I'll just hold up a red flag and say Adobe haven't actually made any announcements about Windows 10 compatibility, so if it's a mission critical machine, you might just want to hold off until they officially support it.


----------



## robinchun (Jul 25, 2015)

Thanks Victoria..message understood

Robin


----------



## Ian.B (Jul 25, 2015)

Victoria Bampton said:


> I'll just hold up a red flag and say Adobe haven't actually made any announcements about Windows 10 compatibility, so if it's a mission critical machine, you might just want to hold off until they officially support it.

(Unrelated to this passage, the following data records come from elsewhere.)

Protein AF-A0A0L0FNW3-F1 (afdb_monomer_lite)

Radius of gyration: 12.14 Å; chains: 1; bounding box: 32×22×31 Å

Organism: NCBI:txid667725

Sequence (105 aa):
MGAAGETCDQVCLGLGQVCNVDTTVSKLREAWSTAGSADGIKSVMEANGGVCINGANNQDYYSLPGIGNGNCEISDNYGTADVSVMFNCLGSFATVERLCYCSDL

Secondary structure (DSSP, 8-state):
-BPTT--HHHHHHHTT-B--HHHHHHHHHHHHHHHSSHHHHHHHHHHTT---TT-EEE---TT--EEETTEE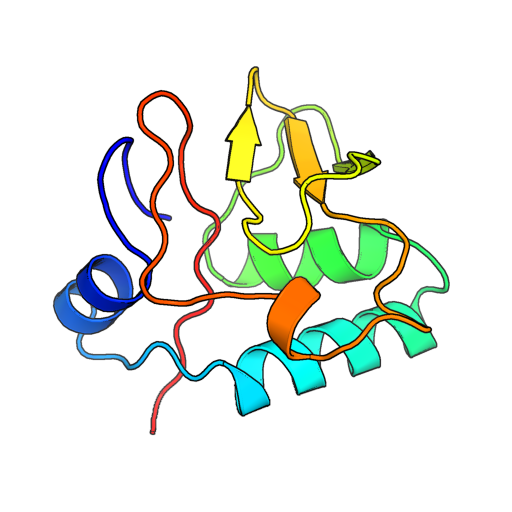EE-S-TTTS-GGGT--SS---SSSEE----B--

Structure (mmCIF, N/CA/C/O backbone):
data_AF-A0A0L0FNW3-F1
#
_entry.id   AF-A0A0L0FNW3-F1
#
loop_
_atom_site.group_PDB
_atom_site.id
_atom_site.type_symbol
_atom_site.label_atom_id
_atom_site.label_alt_id
_atom_site.label_comp_id
_atom_site.label_asym_id
_atom_site.label_entity_id
_atom_site.label_seq_id
_atom_site.pdbx_PDB_ins_code
_atom_site.Cartn_x
_atom_site.Cartn_y
_atom_site.Cartn_z
_atom_site.occupancy
_atom_site.B_iso_or_equiv
_atom_site.auth_seq_id
_atom_site.auth_comp_id
_atom_site.auth_asym_id
_atom_site.auth_atom_id
_atom_site.pdbx_PDB_model_num
ATOM 1 N N . MET A 1 1 ? -0.279 5.569 7.945 1.00 79.56 1 MET A N 1
ATOM 2 C CA . MET A 1 1 ? 0.438 4.339 8.367 1.00 79.56 1 MET A CA 1
ATOM 3 C C . MET A 1 1 ? -0.275 3.727 9.553 1.00 79.56 1 MET A C 1
ATOM 5 O O . MET A 1 1 ? -0.863 4.484 10.316 1.00 79.56 1 MET A O 1
ATOM 9 N N . GLY A 1 2 ? -0.217 2.405 9.700 1.00 79.12 2 GLY A N 1
ATOM 10 C CA . GLY A 1 2 ? -0.653 1.707 10.912 1.00 79.12 2 GLY A CA 1
ATOM 11 C C . GLY A 1 2 ? 0.524 1.325 11.791 1.00 79.12 2 GLY A C 1
ATOM 12 O O . GLY A 1 2 ? 1.556 0.895 11.272 1.00 79.12 2 GLY A O 1
ATOM 13 N N . ALA A 1 3 ? 0.365 1.463 13.104 1.00 83.81 3 ALA A N 1
ATOM 14 C CA . ALA A 1 3 ? 1.324 0.949 14.068 1.00 83.81 3 ALA A CA 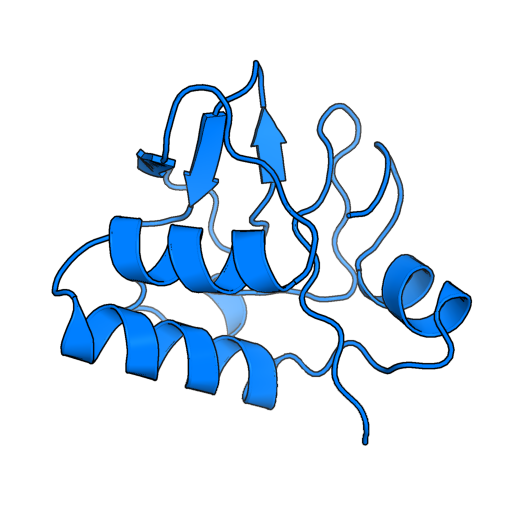1
ATOM 15 C C . ALA A 1 3 ? 1.393 -0.588 14.012 1.00 83.81 3 ALA A C 1
ATOM 17 O O . ALA A 1 3 ? 0.540 -1.259 13.424 1.00 83.81 3 ALA A O 1
ATOM 18 N N . ALA A 1 4 ? 2.411 -1.163 14.654 1.00 83.00 4 ALA A N 1
ATOM 19 C CA . ALA A 1 4 ? 2.500 -2.610 14.813 1.00 83.00 4 ALA A CA 1
ATOM 20 C C . ALA A 1 4 ? 1.211 -3.164 15.454 1.00 83.00 4 ALA A C 1
ATOM 22 O O . ALA A 1 4 ? 0.740 -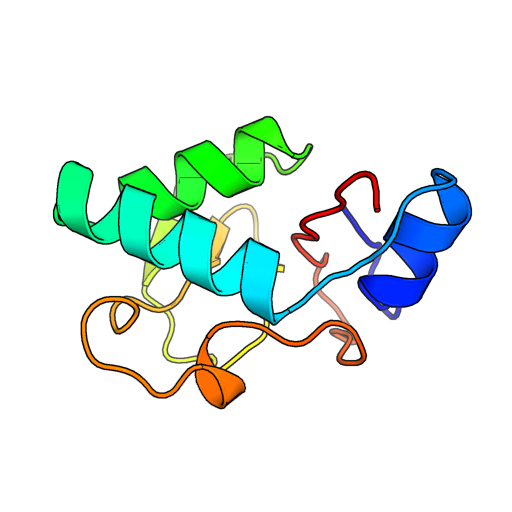2.671 16.479 1.00 83.00 4 ALA A O 1
ATOM 23 N N . GLY A 1 5 ? 0.637 -4.191 14.832 1.00 84.44 5 GLY A N 1
ATOM 24 C CA . GLY A 1 5 ? -0.637 -4.799 15.209 1.00 84.44 5 GLY A CA 1
ATOM 25 C C . GLY A 1 5 ? -1.875 -4.164 14.568 1.00 84.44 5 GLY A C 1
ATOM 26 O O . GLY A 1 5 ? -2.908 -4.832 14.522 1.00 84.44 5 GLY A O 1
ATOM 27 N N . GLU A 1 6 ? -1.787 -2.952 14.013 1.00 87.94 6 GLU A N 1
ATOM 28 C CA . GLU A 1 6 ? -2.912 -2.307 13.330 1.00 87.94 6 GLU A CA 1
ATOM 29 C C . GLU A 1 6 ? -3.061 -2.794 11.886 1.00 87.94 6 GLU A C 1
ATOM 31 O O . GLU A 1 6 ? -2.095 -3.001 11.146 1.00 87.94 6 GLU A O 1
ATOM 36 N N . THR A 1 7 ? -4.309 -2.981 11.476 1.00 90.62 7 THR A N 1
ATOM 37 C CA . THR A 1 7 ? -4.687 -3.290 10.094 1.00 90.62 7 THR A CA 1
ATOM 38 C C . THR A 1 7 ? -4.904 -2.001 9.306 1.00 90.62 7 THR A C 1
ATOM 40 O O . THR A 1 7 ? -5.211 -0.955 9.877 1.00 90.62 7 THR A O 1
ATOM 43 N N . CYS A 1 8 ? -4.802 -2.057 7.978 1.00 88.69 8 CYS A N 1
ATOM 44 C CA . CYS A 1 8 ? -5.079 -0.875 7.163 1.00 88.69 8 CYS A CA 1
ATOM 45 C C . CYS A 1 8 ? -6.551 -0.478 7.171 1.00 88.69 8 CYS A C 1
ATOM 47 O O . CYS A 1 8 ? -6.854 0.703 7.047 1.00 88.69 8 CYS A O 1
ATOM 49 N N . ASP A 1 9 ? -7.450 -1.432 7.400 1.00 91.75 9 ASP A N 1
ATOM 50 C CA . ASP A 1 9 ? -8.867 -1.142 7.599 1.00 91.75 9 ASP A CA 1
ATOM 51 C C . ASP A 1 9 ? -9.104 -0.283 8.856 1.00 91.75 9 ASP A C 1
ATOM 53 O O . ASP A 1 9 ? -9.769 0.749 8.789 1.00 91.75 9 ASP A O 1
ATOM 57 N N . GLN A 1 10 ? -8.460 -0.628 9.980 1.00 92.31 10 GLN A N 1
ATOM 58 C CA . GLN A 1 10 ? -8.513 0.172 11.213 1.00 92.31 10 GLN A CA 1
ATOM 59 C C . GLN A 1 10 ? -7.927 1.574 11.021 1.00 92.31 10 GLN A C 1
ATOM 61 O O . GLN A 1 10 ? -8.522 2.554 11.469 1.00 92.31 10 GLN A O 1
ATOM 66 N N . VAL A 1 11 ? -6.786 1.673 10.332 1.00 90.12 11 VAL A N 1
ATOM 67 C CA . VAL A 1 11 ? -6.132 2.957 10.042 1.00 90.12 11 VAL A CA 1
ATOM 68 C C . VAL A 1 11 ? -7.045 3.850 9.212 1.00 90.12 11 VAL A C 1
ATOM 70 O O . VAL A 1 11 ? -7.296 4.989 9.595 1.00 90.12 11 VAL A O 1
ATOM 73 N N . CYS A 1 12 ? -7.568 3.342 8.094 1.00 90.75 12 CYS A N 1
ATOM 74 C CA . CYS A 1 12 ? -8.401 4.140 7.202 1.00 90.75 12 CYS A CA 1
ATOM 75 C C . CYS A 1 12 ? -9.717 4.543 7.868 1.00 90.75 12 CYS A C 1
ATOM 77 O O . CYS A 1 12 ? -10.104 5.707 7.771 1.00 90.75 12 CYS A O 1
ATOM 79 N N . LEU A 1 13 ? -10.339 3.642 8.635 1.00 91.69 13 LEU A N 1
ATOM 80 C CA . LEU A 1 13 ? -11.540 3.960 9.405 1.00 91.69 13 LEU A CA 1
ATOM 81 C C . LEU A 1 13 ? -11.289 5.093 10.414 1.00 91.69 13 LEU A C 1
ATOM 83 O O . LEU A 1 13 ? -12.117 5.994 10.542 1.00 91.69 13 LEU A O 1
ATOM 87 N N . GLY A 1 14 ? -10.137 5.088 11.094 1.00 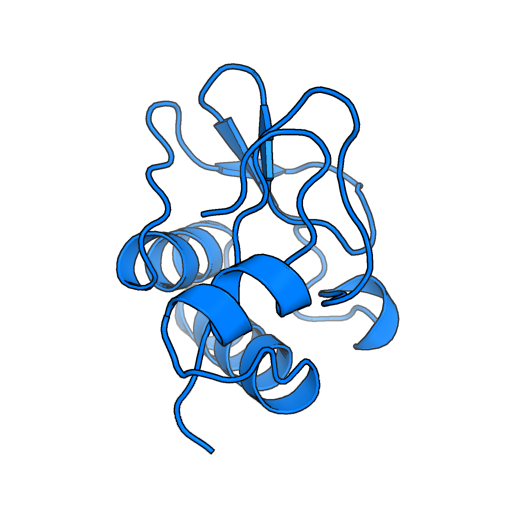89.31 14 GLY A N 1
ATOM 88 C CA . GLY A 1 14 ? -9.732 6.158 12.013 1.00 89.31 14 GLY A CA 1
ATOM 89 C C . GLY A 1 14 ? -9.544 7.524 11.339 1.00 89.31 14 GLY A C 1
ATOM 90 O O . GLY A 1 14 ? -9.695 8.555 11.992 1.00 89.31 14 GLY A O 1
ATOM 91 N N . LEU A 1 15 ? -9.271 7.536 10.031 1.00 87.56 15 LEU A N 1
ATOM 92 C CA . LEU A 1 15 ? -9.156 8.740 9.202 1.00 87.56 15 LEU A CA 1
ATOM 93 C C . LEU A 1 15 ? -10.483 9.142 8.533 1.00 87.56 15 LEU A C 1
ATOM 95 O O . LEU A 1 15 ? -10.523 10.137 7.813 1.00 87.56 15 LEU A O 1
ATOM 99 N N . GLY A 1 16 ? -11.570 8.392 8.756 1.00 88.50 16 GLY A N 1
ATOM 100 C CA . GLY A 1 16 ? -12.848 8.603 8.069 1.00 88.50 16 GLY A CA 1
ATOM 101 C C . GLY A 1 16 ? -12.832 8.191 6.592 1.00 88.50 16 GLY A C 1
ATOM 102 O O . GLY A 1 16 ? -13.671 8.651 5.823 1.00 88.50 16 GLY A O 1
ATOM 103 N N . GLN A 1 17 ? -11.884 7.341 6.201 1.00 91.12 17 GLN A N 1
ATOM 104 C CA . GLN A 1 17 ? -11.684 6.830 4.845 1.00 91.12 17 GLN A CA 1
ATOM 105 C C . GLN A 1 17 ? -11.867 5.307 4.808 1.00 91.12 17 GLN A C 1
ATOM 107 O O . GLN A 1 17 ? -12.112 4.669 5.833 1.00 91.12 17 GLN A O 1
ATOM 112 N N . VAL A 1 18 ? -11.738 4.699 3.626 1.00 91.19 18 VAL A N 1
ATOM 113 C CA . VAL A 1 18 ? -11.877 3.246 3.452 1.00 91.19 18 VAL A CA 1
ATOM 114 C C . VAL A 1 18 ? -10.601 2.643 2.882 1.00 91.19 18 VAL A C 1
ATOM 116 O O . VAL A 1 18 ? -9.951 3.214 2.006 1.00 91.19 18 VAL A O 1
ATOM 119 N N . CYS A 1 19 ? -10.249 1.456 3.377 1.00 89.69 19 CYS A N 1
ATOM 120 C CA . CYS A 1 19 ? -9.233 0.623 2.756 1.00 89.69 19 CYS A CA 1
ATOM 121 C C . CYS A 1 19 ? -9.882 -0.197 1.632 1.00 89.69 19 CYS A C 1
ATOM 123 O O . CYS A 1 19 ? -10.570 -1.185 1.884 1.00 89.69 19 CYS A O 1
ATOM 125 N N . ASN A 1 20 ? -9.692 0.220 0.378 1.00 89.69 20 ASN A N 1
ATOM 126 C CA . ASN A 1 20 ? -10.197 -0.503 -0.790 1.00 89.69 20 ASN A CA 1
ATOM 127 C C . ASN A 1 20 ? -9.042 -1.220 -1.503 1.00 89.69 20 ASN A C 1
ATOM 129 O O . ASN A 1 20 ? -8.162 -0.576 -2.082 1.00 89.69 20 ASN A O 1
ATOM 133 N N . VAL A 1 21 ? -9.048 -2.557 -1.465 1.00 86.06 21 VAL A N 1
ATOM 134 C CA . VAL A 1 21 ? -7.989 -3.386 -2.064 1.00 86.06 21 VAL A CA 1
ATOM 135 C C . VAL A 1 21 ? -7.904 -3.179 -3.574 1.00 86.06 21 VAL A C 1
ATOM 137 O O . VAL A 1 21 ? -6.809 -2.954 -4.082 1.00 86.06 21 VAL A O 1
ATOM 140 N N . ASP A 1 22 ? -9.030 -3.193 -4.286 1.00 85.31 22 ASP A N 1
ATOM 141 C CA . ASP A 1 22 ? -9.052 -3.108 -5.750 1.00 85.31 22 ASP A CA 1
ATOM 142 C C . ASP A 1 22 ? -8.545 -1.751 -6.248 1.00 85.31 22 ASP A C 1
ATOM 144 O O . ASP A 1 22 ? -7.712 -1.686 -7.159 1.00 85.31 22 ASP A O 1
ATOM 148 N N . THR A 1 23 ? -8.988 -0.662 -5.614 1.00 86.12 23 THR A N 1
ATOM 149 C CA . THR A 1 23 ? -8.511 0.698 -5.899 1.00 86.12 23 THR A CA 1
ATOM 150 C C . THR A 1 23 ? -7.020 0.816 -5.614 1.00 86.12 23 THR A C 1
ATOM 152 O O . THR A 1 23 ? -6.268 1.320 -6.453 1.00 86.12 23 THR A O 1
ATOM 155 N N . THR A 1 24 ? -6.581 0.311 -4.458 1.00 84.75 24 THR A N 1
ATOM 156 C CA . THR A 1 24 ? -5.170 0.334 -4.067 1.00 84.75 24 THR A CA 1
ATOM 157 C C . THR A 1 24 ? -4.333 -0.420 -5.091 1.00 84.75 24 THR A C 1
ATOM 159 O O . THR A 1 24 ? -3.445 0.162 -5.704 1.00 84.75 24 THR A O 1
ATOM 162 N N . VAL A 1 25 ? -4.650 -1.686 -5.364 1.00 83.44 25 VAL A N 1
ATOM 163 C CA . VAL A 1 25 ? -3.895 -2.515 -6.311 1.00 83.44 25 VAL A CA 1
ATOM 164 C C . VAL A 1 25 ? -3.880 -1.902 -7.709 1.00 83.44 25 VAL A C 1
ATOM 166 O O . VAL A 1 25 ? -2.829 -1.896 -8.348 1.00 83.44 25 VAL A O 1
ATOM 169 N N . SER A 1 26 ? -4.993 -1.328 -8.169 1.00 85.00 26 SER A N 1
ATOM 170 C CA . SER A 1 26 ? -5.046 -0.624 -9.455 1.00 85.00 26 SER A CA 1
ATOM 171 C C . SER A 1 26 ? -4.065 0.550 -9.502 1.00 85.00 26 SER A C 1
ATOM 173 O O . SER A 1 26 ? -3.314 0.682 -10.469 1.00 85.00 26 SER A O 1
ATOM 175 N N . LYS A 1 27 ? -3.998 1.357 -8.435 1.00 85.81 27 LYS A N 1
ATOM 176 C CA . LYS A 1 27 ? -3.047 2.473 -8.320 1.00 85.81 27 LYS A CA 1
ATOM 177 C C . LYS A 1 27 ? -1.595 2.012 -8.275 1.00 85.81 27 LYS A C 1
ATOM 179 O O . LYS A 1 27 ? -0.742 2.613 -8.926 1.00 85.81 27 LYS A O 1
ATOM 184 N N . LEU A 1 28 ? -1.310 0.928 -7.557 1.00 82.50 28 LEU A N 1
ATOM 185 C CA . LEU A 1 28 ? 0.038 0.363 -7.503 1.00 82.50 28 LEU A CA 1
ATOM 186 C C . LEU A 1 28 ? 0.446 -0.209 -8.870 1.00 82.50 28 LEU A C 1
ATOM 188 O O . LEU A 1 28 ? 1.554 0.048 -9.329 1.00 82.50 28 LEU A O 1
ATOM 192 N N . ARG A 1 29 ? -0.450 -0.894 -9.592 1.00 82.75 29 ARG A N 1
ATOM 193 C CA . ARG A 1 29 ? -0.181 -1.363 -10.967 1.00 82.75 29 ARG A CA 1
ATOM 194 C C . ARG A 1 29 ? 0.080 -0.220 -11.940 1.00 82.75 29 A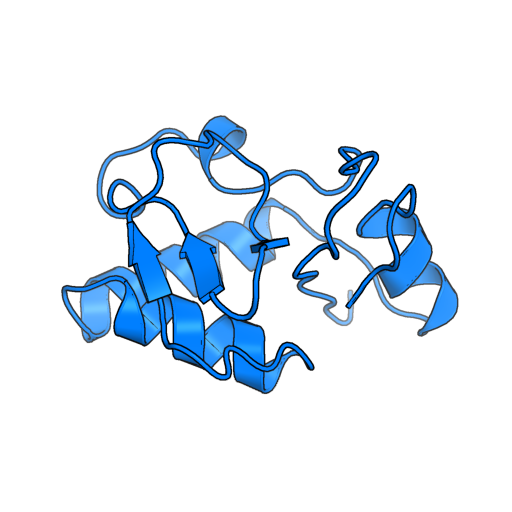RG A C 1
ATOM 196 O O . ARG A 1 29 ? 0.998 -0.315 -12.748 1.00 82.75 29 ARG A O 1
ATOM 203 N N . GLU A 1 30 ? -0.706 0.849 -11.862 1.00 86.81 30 GLU A N 1
ATOM 204 C CA . GLU A 1 30 ? -0.522 2.054 -12.678 1.00 86.81 30 GLU A CA 1
ATOM 205 C C . GLU A 1 30 ? 0.866 2.672 -12.438 1.00 86.81 30 GLU A C 1
ATOM 207 O O . GLU A 1 30 ? 1.614 2.940 -13.385 1.00 86.81 30 GLU A O 1
ATOM 212 N N . ALA A 1 31 ? 1.251 2.818 -11.168 1.00 86.31 31 ALA A N 1
ATOM 213 C CA . ALA A 1 31 ? 2.560 3.337 -10.787 1.00 86.31 31 ALA A CA 1
ATOM 214 C C . ALA A 1 31 ? 3.704 2.420 -11.237 1.00 86.31 31 ALA A C 1
ATOM 216 O O . ALA A 1 31 ? 4.695 2.904 -11.784 1.00 86.31 31 ALA A O 1
ATOM 217 N N . TRP A 1 32 ? 3.547 1.101 -11.086 1.00 84.56 32 TRP A N 1
ATOM 218 C CA . TRP A 1 32 ? 4.509 0.115 -11.579 1.00 84.56 32 TRP A CA 1
ATOM 219 C C . TRP A 1 32 ? 4.679 0.202 -13.095 1.00 84.56 32 TRP A C 1
ATOM 221 O O . TRP A 1 32 ? 5.800 0.273 -13.585 1.00 84.56 32 TRP A O 1
ATOM 231 N N . SER A 1 33 ? 3.577 0.230 -13.849 1.00 84.94 33 SER A N 1
ATOM 232 C CA . SER A 1 33 ? 3.614 0.309 -15.312 1.00 84.94 33 SER A CA 1
ATOM 233 C C . SER A 1 33 ? 4.274 1.594 -15.815 1.00 84.94 33 SER A C 1
ATOM 235 O O . SER A 1 33 ? 4.831 1.595 -16.909 1.00 84.94 33 SER A O 1
ATOM 237 N N . THR A 1 34 ? 4.190 2.679 -15.043 1.00 86.62 34 THR A N 1
ATOM 238 C CA . THR A 1 34 ? 4.777 3.977 -15.397 1.00 86.62 34 THR A CA 1
ATOM 239 C C . THR A 1 34 ? 6.261 4.045 -15.041 1.00 86.62 34 THR A C 1
ATOM 241 O O . THR A 1 34 ? 7.066 4.507 -15.844 1.00 86.62 34 THR A O 1
ATOM 244 N N . ALA A 1 35 ? 6.632 3.591 -13.841 1.00 84.25 35 ALA A N 1
ATOM 245 C CA . ALA A 1 35 ? 8.001 3.687 -13.335 1.00 84.25 35 ALA A CA 1
ATOM 246 C C . ALA A 1 35 ? 8.900 2.522 -13.779 1.00 84.25 35 ALA A C 1
ATOM 248 O O . ALA A 1 35 ? 10.116 2.678 -13.859 1.00 84.25 35 ALA A O 1
ATOM 249 N N . GLY A 1 36 ? 8.320 1.347 -14.037 1.00 78.88 36 GLY A N 1
ATOM 250 C CA . GLY A 1 36 ? 9.048 0.111 -14.329 1.00 78.88 36 GLY A CA 1
ATOM 251 C C . GLY A 1 36 ? 9.807 -0.474 -13.131 1.00 78.88 36 GLY A C 1
ATOM 252 O O . GLY A 1 36 ? 10.643 -1.353 -13.326 1.00 78.88 36 GLY A O 1
ATOM 253 N N . SER A 1 37 ? 9.562 0.017 -11.911 1.00 79.19 37 SER A N 1
ATOM 254 C CA . SER A 1 37 ? 10.274 -0.396 -10.697 1.00 79.19 37 SER A CA 1
ATOM 255 C C . SER A 1 37 ? 9.456 -0.177 -9.416 1.00 79.19 37 SER A C 1
ATOM 257 O O . SER A 1 37 ? 8.433 0.518 -9.406 1.00 79.19 37 SER A O 1
ATOM 259 N N . ALA A 1 38 ? 9.952 -0.729 -8.302 1.00 76.62 38 ALA A N 1
ATOM 260 C CA . ALA A 1 38 ? 9.379 -0.561 -6.964 1.00 76.62 38 ALA A CA 1
ATOM 261 C C . ALA A 1 38 ? 9.399 0.898 -6.459 1.00 76.62 38 ALA A C 1
ATOM 263 O O . ALA A 1 38 ? 8.614 1.247 -5.577 1.00 76.62 38 ALA A O 1
ATOM 264 N N . ASP A 1 39 ? 10.219 1.779 -7.046 1.00 79.50 39 ASP A N 1
ATOM 265 C CA . ASP A 1 39 ? 10.263 3.203 -6.678 1.00 79.50 39 ASP A CA 1
ATOM 266 C C . ASP A 1 39 ? 8.963 3.944 -7.037 1.00 79.50 39 ASP A C 1
ATOM 268 O O . ASP A 1 39 ? 8.554 4.878 -6.339 1.00 79.50 39 ASP A O 1
ATOM 272 N N . GLY A 1 40 ? 8.260 3.497 -8.086 1.00 83.31 40 GLY A N 1
ATOM 273 C CA . GLY A 1 40 ? 6.926 4.007 -8.410 1.00 83.31 40 GLY A CA 1
ATOM 274 C C . GLY A 1 40 ? 5.906 3.659 -7.324 1.00 83.31 40 GLY A C 1
ATOM 275 O O . GLY A 1 40 ? 5.128 4.512 -6.901 1.00 83.31 40 GLY A O 1
ATOM 276 N N . ILE A 1 41 ? 5.959 2.424 -6.815 1.00 81.94 41 ILE A N 1
ATOM 277 C CA . ILE A 1 41 ? 5.094 1.948 -5.725 1.00 81.94 41 ILE A CA 1
ATOM 278 C C . ILE A 1 41 ? 5.387 2.705 -4.434 1.00 81.94 41 ILE A C 1
ATOM 280 O O . ILE A 1 41 ? 4.465 3.201 -3.785 1.00 81.94 41 ILE A O 1
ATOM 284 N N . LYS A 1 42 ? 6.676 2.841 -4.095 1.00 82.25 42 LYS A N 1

hard to think these big companies cannot work somewhat together so they are more prepared when the other releases new import stuff

Thanks for waving the red flag Victoria


----------



## Victoria Bampton (Jul 27, 2015)

Ian.B said:


> hard to think these big companies cannot work somewhat together so they are more prepared when the other releases new import stuff



It's quite likely that they already are and already have, but it's still not sensible to upgrade a mission critical machine on relatively untested software.


----------



## robinchun (Jul 29, 2015)

Got this message today re windows 10..would you take it from that that it would be ok with LRCC?







*Buy any eligible PC and upgrade to Windows 10 for free* It’s the Windows you know, only better. Windows 10 is so familiar and easy to use, you’ll feel like an expert, plus your apps look and work great in all modes, on all devices. It starts up and resumes fast, has more built-in security to help keep you safe, and is designed to work with software you already have.


----------



## DGStinner (Jul 29, 2015)

The system requirements from Adobe don't mention Windows 10 yet so if I were you, I'd wait until Adobe announces that they support Windows 10 before upgrading.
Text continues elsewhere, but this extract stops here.